OK, 48 years old, and I started when I was 18. LOL, forget it, my shooting back then was atrocious and for reasons I never understood. The internet has been the teacher I never had. First if the jerk who sold me the bow never happened to mention that i needed a cable bar to deflect the cable buses out of the way of the fletching. You can imagine what my groups look liked based on just that. The, torquing? Never knew it existed, and even if i didnt torque the bow the cable buses were still there doing it for me. I was always in love with my bow but i couldnt bring it together, and man I tried.
Fast forward to a few years ago and I buy a used BEAR wheelie similar to the one I had owned before the limbs shattered. Of course this one had the damned cable bar so my groups instantly were better. Then I learned about torquing. When my arrows flew too high or low I understood why as well.

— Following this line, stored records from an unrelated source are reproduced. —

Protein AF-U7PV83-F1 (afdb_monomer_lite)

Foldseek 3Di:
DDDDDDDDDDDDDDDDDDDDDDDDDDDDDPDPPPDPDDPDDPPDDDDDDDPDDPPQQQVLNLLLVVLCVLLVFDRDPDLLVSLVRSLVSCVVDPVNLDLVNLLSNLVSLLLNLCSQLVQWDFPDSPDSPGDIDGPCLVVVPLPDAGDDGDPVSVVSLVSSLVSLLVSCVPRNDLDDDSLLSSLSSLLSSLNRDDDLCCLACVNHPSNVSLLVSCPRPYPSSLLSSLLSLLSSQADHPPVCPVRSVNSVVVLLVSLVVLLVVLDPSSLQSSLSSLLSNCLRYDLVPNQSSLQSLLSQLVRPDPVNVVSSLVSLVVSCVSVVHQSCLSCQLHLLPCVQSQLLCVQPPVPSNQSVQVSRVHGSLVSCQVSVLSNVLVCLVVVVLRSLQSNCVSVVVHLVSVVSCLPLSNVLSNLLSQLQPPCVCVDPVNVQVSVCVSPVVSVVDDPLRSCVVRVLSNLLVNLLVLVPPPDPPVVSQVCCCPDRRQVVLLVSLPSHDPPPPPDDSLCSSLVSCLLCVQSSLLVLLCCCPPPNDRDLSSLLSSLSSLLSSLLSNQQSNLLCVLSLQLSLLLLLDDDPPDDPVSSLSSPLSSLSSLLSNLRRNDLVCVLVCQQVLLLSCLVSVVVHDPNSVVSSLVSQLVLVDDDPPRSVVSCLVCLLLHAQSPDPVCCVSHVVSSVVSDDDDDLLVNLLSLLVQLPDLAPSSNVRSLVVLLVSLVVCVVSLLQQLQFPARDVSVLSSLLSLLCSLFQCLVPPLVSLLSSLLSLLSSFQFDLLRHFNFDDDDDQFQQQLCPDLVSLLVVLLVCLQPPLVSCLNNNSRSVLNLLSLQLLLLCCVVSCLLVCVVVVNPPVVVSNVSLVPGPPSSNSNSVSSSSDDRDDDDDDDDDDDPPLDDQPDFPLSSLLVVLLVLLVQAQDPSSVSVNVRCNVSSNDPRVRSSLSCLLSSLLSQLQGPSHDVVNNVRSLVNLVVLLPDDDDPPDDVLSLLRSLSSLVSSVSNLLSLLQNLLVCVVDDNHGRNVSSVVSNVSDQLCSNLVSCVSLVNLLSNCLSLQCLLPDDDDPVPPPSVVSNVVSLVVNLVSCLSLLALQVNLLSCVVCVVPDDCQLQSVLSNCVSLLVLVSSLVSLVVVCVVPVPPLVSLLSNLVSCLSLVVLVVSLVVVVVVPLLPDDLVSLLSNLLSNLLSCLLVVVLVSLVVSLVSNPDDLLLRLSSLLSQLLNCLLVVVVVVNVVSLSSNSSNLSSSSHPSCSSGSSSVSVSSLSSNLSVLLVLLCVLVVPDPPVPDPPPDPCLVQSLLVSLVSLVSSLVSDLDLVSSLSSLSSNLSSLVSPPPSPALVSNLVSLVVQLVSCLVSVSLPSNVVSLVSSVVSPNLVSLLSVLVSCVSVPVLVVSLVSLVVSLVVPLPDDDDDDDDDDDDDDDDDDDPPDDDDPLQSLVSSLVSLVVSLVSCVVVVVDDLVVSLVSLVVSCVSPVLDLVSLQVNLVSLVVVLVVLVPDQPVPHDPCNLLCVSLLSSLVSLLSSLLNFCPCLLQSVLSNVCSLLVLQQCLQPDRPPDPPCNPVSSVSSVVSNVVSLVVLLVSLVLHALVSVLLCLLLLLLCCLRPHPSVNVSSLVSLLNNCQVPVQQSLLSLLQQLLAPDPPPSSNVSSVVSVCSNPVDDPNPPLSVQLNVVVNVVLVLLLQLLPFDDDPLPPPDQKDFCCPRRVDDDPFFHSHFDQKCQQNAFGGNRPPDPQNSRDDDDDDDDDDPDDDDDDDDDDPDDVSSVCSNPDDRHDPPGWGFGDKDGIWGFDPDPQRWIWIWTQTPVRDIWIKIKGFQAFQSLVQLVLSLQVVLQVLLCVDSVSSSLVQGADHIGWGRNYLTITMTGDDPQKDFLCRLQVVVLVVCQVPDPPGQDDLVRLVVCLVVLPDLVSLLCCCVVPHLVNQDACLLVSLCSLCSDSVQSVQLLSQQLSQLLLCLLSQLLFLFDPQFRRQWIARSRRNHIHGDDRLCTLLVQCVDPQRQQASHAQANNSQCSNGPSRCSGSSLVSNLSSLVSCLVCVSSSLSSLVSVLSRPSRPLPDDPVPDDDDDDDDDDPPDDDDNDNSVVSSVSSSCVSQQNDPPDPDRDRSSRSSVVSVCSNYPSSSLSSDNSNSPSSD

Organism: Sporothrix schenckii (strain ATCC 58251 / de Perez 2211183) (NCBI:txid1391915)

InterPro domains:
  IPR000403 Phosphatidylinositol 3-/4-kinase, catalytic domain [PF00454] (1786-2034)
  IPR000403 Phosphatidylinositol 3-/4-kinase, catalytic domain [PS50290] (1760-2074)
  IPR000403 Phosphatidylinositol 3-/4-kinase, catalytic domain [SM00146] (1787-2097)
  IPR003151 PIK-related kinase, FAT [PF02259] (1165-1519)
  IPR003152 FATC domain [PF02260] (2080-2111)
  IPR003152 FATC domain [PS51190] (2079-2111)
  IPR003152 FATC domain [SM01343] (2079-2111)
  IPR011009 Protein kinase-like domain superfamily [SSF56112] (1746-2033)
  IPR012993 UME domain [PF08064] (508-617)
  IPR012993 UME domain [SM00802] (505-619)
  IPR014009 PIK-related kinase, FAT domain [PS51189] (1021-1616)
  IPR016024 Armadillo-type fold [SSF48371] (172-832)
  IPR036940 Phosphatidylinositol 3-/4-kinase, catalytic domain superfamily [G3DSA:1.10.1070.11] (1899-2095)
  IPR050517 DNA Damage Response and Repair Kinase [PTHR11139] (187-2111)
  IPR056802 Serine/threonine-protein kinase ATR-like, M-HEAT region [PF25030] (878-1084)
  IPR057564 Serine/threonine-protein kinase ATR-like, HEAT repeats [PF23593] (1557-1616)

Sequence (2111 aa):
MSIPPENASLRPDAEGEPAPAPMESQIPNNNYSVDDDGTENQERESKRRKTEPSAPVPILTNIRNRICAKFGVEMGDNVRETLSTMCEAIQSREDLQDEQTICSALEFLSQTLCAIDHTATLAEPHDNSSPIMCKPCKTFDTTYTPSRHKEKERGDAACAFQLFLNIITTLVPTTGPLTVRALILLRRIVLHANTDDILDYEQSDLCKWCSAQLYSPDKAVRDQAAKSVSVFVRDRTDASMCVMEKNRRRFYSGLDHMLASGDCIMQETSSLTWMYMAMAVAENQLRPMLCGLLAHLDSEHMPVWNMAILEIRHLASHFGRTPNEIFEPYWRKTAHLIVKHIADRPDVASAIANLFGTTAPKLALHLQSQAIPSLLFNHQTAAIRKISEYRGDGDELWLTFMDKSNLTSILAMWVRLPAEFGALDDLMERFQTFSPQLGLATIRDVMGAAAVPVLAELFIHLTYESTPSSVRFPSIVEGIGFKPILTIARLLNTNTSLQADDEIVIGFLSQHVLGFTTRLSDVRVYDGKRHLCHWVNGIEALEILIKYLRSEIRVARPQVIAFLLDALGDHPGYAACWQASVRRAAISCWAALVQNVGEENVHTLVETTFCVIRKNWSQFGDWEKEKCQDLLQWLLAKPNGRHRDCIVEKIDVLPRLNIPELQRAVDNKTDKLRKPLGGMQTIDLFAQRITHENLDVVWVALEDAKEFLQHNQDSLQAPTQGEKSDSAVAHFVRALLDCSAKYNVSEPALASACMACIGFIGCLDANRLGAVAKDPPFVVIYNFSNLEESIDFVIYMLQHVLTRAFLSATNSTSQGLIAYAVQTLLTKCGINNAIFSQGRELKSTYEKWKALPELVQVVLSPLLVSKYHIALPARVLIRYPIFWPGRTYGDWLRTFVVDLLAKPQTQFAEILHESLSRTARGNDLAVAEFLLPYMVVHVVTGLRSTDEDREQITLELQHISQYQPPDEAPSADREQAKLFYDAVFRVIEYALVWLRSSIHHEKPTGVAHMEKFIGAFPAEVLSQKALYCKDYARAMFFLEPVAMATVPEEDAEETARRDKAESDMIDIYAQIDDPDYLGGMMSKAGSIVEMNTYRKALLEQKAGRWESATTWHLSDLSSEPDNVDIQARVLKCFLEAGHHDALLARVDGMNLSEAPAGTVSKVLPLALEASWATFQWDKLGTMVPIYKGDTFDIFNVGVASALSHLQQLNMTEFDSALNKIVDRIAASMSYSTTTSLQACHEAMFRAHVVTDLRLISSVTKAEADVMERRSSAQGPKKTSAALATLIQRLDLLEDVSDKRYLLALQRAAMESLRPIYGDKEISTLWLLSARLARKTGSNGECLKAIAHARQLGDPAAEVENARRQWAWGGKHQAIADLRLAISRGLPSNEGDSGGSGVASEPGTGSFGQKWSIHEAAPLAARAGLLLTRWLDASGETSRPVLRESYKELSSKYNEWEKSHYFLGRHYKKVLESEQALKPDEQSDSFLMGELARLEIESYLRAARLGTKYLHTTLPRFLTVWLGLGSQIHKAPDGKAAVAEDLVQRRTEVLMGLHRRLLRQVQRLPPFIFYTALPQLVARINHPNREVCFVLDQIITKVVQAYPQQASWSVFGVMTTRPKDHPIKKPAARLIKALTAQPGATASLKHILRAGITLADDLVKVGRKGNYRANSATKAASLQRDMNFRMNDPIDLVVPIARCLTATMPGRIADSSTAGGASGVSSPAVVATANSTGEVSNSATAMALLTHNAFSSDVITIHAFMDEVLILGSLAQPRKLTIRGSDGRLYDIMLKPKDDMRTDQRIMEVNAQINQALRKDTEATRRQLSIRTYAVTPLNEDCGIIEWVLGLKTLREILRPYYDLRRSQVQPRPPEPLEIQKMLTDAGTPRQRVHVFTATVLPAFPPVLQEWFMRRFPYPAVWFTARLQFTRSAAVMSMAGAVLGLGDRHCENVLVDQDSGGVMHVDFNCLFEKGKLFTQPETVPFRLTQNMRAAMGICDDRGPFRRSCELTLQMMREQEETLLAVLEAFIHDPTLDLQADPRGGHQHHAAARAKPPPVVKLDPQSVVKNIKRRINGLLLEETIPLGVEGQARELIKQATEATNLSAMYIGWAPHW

Bottomline here is while you might regret not having started years ago, there were no online buddies to help you out. That said, if there were no internet I now would have caved in and payed for lessons, but its still inescapable that the influence of online archery forums goes a quantum leap in shrinking your groups!!!

I went from 15" groups at 15 yards with my first bow with out the damned bar to a hair over 2" at 20 yards now. I never would have put the bow down had I been able to even get a 5" group at 20 yards. Such is life.

Pete


----------



## Rattleman (Jul 6, 2004)

Remember that ALL field courses have the same yardages no matter where you shoot. So you have now seen the beast...No so hard afterall.Great shooting and we hope to see you at other shoots. It is now your turn to be a mouthpiece for field and to step up and help out at your club. If you don't belong to a club then now is the time to think about joining and help spread the fun.


----------



## kidnutso (Aug 29, 2004)

tabarch said:


> absolutly FantasticTo shot a 500 on your first time out, it took me a year to get over the 500 mark and you did it one try:thumbs_up


Good shooting man. Heck, I used to shoot field years ago and got out of the scene for over 20 years. I've been back into field shooting for about 3 years. The highest I've managed is a 508. But I still struggle to hit 500. But I am shooting pins. And I'm not getting younger. I'm 58 now. I've found the older you get, the harder it is to even maintain a level of performance. Let alone improve.


----------



## Archer Dude (Mar 16, 2008)

Ok, if I can shoot the full distances in freestyle bowhunter class, I may give the 5-pin sight a try.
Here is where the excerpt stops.